On the other hand, industrial varieties of cacao, which is what I believe Hu uses in their products, are bad for the environment.

They tend to kill off the ecosystems where they grow because they produce unnaturally large quantities of cacao and that sucks the health out of the soil.

This is not true of the heirloom variety of cacao that we use in our chocolate because it is well adapted to, and symbiotic with, the environment.

To properly assess the balance between environment and industrialism requires a sober and understanding mind, not hyperbole.

Also, it isn't right to bite the hand that feeds you.

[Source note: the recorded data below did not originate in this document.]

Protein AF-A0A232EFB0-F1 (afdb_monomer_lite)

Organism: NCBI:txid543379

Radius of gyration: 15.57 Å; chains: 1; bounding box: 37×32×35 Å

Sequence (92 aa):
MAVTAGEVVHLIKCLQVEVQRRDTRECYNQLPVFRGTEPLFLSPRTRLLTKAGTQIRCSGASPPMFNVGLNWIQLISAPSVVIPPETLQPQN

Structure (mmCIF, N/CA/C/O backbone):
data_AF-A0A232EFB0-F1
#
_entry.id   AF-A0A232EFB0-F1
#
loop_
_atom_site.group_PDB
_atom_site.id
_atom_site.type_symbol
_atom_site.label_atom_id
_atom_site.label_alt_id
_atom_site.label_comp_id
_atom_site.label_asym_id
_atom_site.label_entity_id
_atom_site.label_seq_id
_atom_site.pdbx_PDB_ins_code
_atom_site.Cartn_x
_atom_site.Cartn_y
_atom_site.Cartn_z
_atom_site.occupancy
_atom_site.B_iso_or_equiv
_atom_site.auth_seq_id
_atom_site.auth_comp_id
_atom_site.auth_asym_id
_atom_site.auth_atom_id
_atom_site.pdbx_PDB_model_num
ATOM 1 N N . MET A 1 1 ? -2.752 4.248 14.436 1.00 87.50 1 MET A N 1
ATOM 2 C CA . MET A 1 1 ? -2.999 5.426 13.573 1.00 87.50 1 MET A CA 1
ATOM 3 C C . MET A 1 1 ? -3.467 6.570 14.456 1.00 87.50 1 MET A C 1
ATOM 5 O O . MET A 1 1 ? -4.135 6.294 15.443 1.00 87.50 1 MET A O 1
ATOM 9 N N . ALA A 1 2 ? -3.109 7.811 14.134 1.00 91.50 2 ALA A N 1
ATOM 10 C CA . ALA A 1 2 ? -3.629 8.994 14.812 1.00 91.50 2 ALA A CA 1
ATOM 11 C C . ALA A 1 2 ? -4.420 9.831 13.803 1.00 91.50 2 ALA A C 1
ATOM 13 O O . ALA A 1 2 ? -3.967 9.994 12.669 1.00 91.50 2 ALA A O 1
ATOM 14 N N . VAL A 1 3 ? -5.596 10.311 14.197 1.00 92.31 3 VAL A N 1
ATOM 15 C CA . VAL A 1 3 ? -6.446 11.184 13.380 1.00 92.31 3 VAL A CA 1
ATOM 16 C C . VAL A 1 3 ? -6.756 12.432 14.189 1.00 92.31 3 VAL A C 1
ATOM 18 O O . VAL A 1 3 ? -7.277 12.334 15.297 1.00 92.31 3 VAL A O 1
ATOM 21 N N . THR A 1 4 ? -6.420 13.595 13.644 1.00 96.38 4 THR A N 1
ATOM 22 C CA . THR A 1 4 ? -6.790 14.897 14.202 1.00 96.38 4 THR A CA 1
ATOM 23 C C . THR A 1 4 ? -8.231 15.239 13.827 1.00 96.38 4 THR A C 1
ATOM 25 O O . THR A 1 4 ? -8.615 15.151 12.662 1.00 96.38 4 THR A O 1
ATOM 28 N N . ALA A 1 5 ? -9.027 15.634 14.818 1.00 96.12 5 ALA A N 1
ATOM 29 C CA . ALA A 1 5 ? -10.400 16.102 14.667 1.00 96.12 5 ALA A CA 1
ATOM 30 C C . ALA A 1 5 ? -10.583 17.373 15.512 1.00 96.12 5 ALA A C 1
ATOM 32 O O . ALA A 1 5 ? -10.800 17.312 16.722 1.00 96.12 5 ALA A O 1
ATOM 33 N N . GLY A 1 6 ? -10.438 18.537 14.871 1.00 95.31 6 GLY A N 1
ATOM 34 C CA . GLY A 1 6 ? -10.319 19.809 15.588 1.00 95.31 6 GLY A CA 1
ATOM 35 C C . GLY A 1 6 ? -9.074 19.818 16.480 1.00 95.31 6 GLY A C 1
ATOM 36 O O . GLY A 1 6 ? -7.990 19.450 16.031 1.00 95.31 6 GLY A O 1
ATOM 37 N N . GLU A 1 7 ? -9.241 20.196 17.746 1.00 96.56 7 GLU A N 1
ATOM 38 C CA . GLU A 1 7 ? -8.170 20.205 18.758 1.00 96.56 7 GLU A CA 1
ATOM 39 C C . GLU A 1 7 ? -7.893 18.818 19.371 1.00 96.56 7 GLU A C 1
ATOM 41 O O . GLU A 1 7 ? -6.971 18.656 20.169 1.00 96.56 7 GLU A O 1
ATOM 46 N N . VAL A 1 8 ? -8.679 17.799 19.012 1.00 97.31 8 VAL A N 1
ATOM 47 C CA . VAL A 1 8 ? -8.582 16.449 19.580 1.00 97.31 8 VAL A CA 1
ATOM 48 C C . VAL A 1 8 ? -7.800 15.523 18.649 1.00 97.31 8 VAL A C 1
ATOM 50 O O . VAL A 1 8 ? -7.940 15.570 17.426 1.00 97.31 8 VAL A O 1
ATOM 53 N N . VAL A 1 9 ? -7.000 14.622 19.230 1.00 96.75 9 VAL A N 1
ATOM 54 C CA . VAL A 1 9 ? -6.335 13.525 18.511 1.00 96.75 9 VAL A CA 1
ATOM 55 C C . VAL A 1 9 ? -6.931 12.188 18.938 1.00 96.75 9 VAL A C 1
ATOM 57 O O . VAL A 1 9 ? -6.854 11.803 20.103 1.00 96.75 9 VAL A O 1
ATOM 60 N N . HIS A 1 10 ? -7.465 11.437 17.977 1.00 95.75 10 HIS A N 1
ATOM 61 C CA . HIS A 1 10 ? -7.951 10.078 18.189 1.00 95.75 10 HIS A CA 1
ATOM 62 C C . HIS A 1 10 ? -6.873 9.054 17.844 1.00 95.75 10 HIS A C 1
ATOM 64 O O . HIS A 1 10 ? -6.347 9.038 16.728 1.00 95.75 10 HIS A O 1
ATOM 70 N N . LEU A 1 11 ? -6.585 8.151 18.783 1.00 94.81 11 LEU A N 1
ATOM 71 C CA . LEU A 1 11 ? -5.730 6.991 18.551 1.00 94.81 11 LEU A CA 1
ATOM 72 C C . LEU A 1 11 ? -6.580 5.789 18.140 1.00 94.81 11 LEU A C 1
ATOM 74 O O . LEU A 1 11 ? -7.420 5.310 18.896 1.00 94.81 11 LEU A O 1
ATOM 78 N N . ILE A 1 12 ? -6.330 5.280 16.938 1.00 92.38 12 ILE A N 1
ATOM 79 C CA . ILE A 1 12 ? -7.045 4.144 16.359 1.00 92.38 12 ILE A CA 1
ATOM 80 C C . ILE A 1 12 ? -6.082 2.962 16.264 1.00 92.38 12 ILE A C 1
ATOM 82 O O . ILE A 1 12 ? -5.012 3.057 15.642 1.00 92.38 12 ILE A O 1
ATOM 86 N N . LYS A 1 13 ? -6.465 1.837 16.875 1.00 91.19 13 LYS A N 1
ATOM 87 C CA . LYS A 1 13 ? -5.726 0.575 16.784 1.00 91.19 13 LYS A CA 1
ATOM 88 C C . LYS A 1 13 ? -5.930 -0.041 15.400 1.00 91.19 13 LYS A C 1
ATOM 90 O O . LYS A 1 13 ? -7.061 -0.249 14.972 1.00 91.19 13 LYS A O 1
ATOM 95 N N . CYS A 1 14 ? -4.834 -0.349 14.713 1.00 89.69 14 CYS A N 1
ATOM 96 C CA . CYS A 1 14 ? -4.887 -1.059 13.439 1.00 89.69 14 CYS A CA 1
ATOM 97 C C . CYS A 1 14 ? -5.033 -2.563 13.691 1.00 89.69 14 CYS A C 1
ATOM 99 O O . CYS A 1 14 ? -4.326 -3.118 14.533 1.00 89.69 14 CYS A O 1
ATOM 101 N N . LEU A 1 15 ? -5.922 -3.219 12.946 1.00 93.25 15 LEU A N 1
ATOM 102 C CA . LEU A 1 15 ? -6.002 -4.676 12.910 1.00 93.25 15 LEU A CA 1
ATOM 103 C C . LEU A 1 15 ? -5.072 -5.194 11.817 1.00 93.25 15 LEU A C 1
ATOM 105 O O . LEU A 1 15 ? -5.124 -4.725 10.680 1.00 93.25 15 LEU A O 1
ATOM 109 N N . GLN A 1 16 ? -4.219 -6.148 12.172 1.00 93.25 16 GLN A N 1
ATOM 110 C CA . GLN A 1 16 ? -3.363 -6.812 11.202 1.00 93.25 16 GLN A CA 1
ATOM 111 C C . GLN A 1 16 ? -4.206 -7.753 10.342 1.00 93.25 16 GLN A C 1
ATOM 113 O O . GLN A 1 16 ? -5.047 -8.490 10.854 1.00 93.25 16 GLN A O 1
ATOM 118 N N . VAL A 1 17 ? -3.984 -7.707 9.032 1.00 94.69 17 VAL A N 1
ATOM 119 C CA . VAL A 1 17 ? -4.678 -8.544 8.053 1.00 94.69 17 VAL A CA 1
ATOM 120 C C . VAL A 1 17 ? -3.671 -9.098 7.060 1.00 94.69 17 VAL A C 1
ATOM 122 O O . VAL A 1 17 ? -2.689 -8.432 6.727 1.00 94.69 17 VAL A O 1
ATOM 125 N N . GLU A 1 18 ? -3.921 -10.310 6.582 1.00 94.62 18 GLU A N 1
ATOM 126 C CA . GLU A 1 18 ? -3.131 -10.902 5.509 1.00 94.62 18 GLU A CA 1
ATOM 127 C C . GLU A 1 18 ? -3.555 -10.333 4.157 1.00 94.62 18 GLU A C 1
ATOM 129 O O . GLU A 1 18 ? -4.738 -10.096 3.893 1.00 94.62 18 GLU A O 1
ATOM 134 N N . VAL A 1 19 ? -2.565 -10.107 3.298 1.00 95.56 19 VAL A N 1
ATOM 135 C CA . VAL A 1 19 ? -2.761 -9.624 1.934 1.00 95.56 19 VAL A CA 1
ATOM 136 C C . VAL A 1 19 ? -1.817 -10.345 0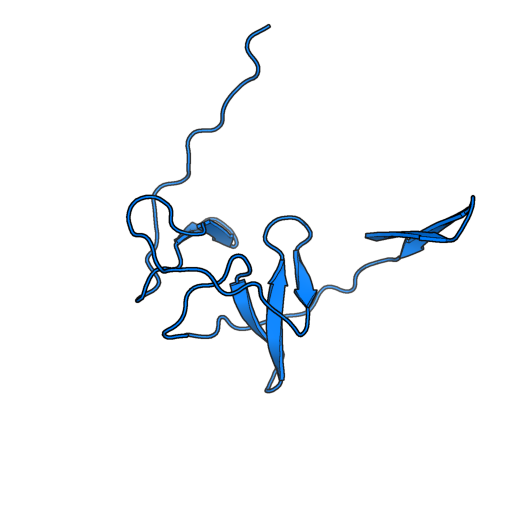.992 1.00 95.56 19 VAL A C 1
ATOM 138 O O . VAL A 1 19 ? -0.716 -10.742 1.371 1.00 95.56 19 VAL A O 1
ATOM 141 N N . GLN A 1 20 ? -2.242 -10.478 -0.256 1.00 94.94 20 GLN A N 1
ATOM 142 C CA . GLN A 1 20 ? -1.434 -11.048 -1.322 1.00 94.94 20 GLN A CA 1
ATOM 143 C C . GLN A 1 20 ? -0.982 -9.941 -2.262 1.00 94.94 20 GLN A C 1
ATOM 145 O O . GLN A 1 20 ? -1.746 -9.035 -2.585 1.00 94.94 20 GLN A O 1
ATOM 150 N N . ARG A 1 21 ? 0.272 -9.995 -2.704 1.00 91.62 21 ARG A N 1
ATOM 151 C CA . ARG A 1 21 ? 0.790 -9.048 -3.693 1.00 91.62 21 ARG A CA 1
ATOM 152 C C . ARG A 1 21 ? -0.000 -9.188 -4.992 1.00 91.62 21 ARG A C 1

You shouldn't ride on the back of industrialism while also bad mouthing it.

That is hypocrisy.

I am running long now and have to sign off soon.

So, I will limit myself to one last point.

This issue reminds me of a quote from the famous old-time writer, H.L. Menken.

He wrote that, "Democracy is the theory that the common people know what they want and deserve to get it good and hard."

In our economic system, which is a system of free enterprise, companies must conform to the desires of the buying public.

That is the only way to turn a profit.

Industrialism is a tool.

The way industrialism will be used depends on how people spend their money.

If we buy food made with good ingredients that preserve the natural environment, then the companies who make those products will endure.

If we buy unnatural crap that kills the soil, the companies who make those products will proliferate.

Industry doesn't ruin food.

The choices of the buying public do.

Thank you so much for your time today.

I hope that you have a truly blessed day.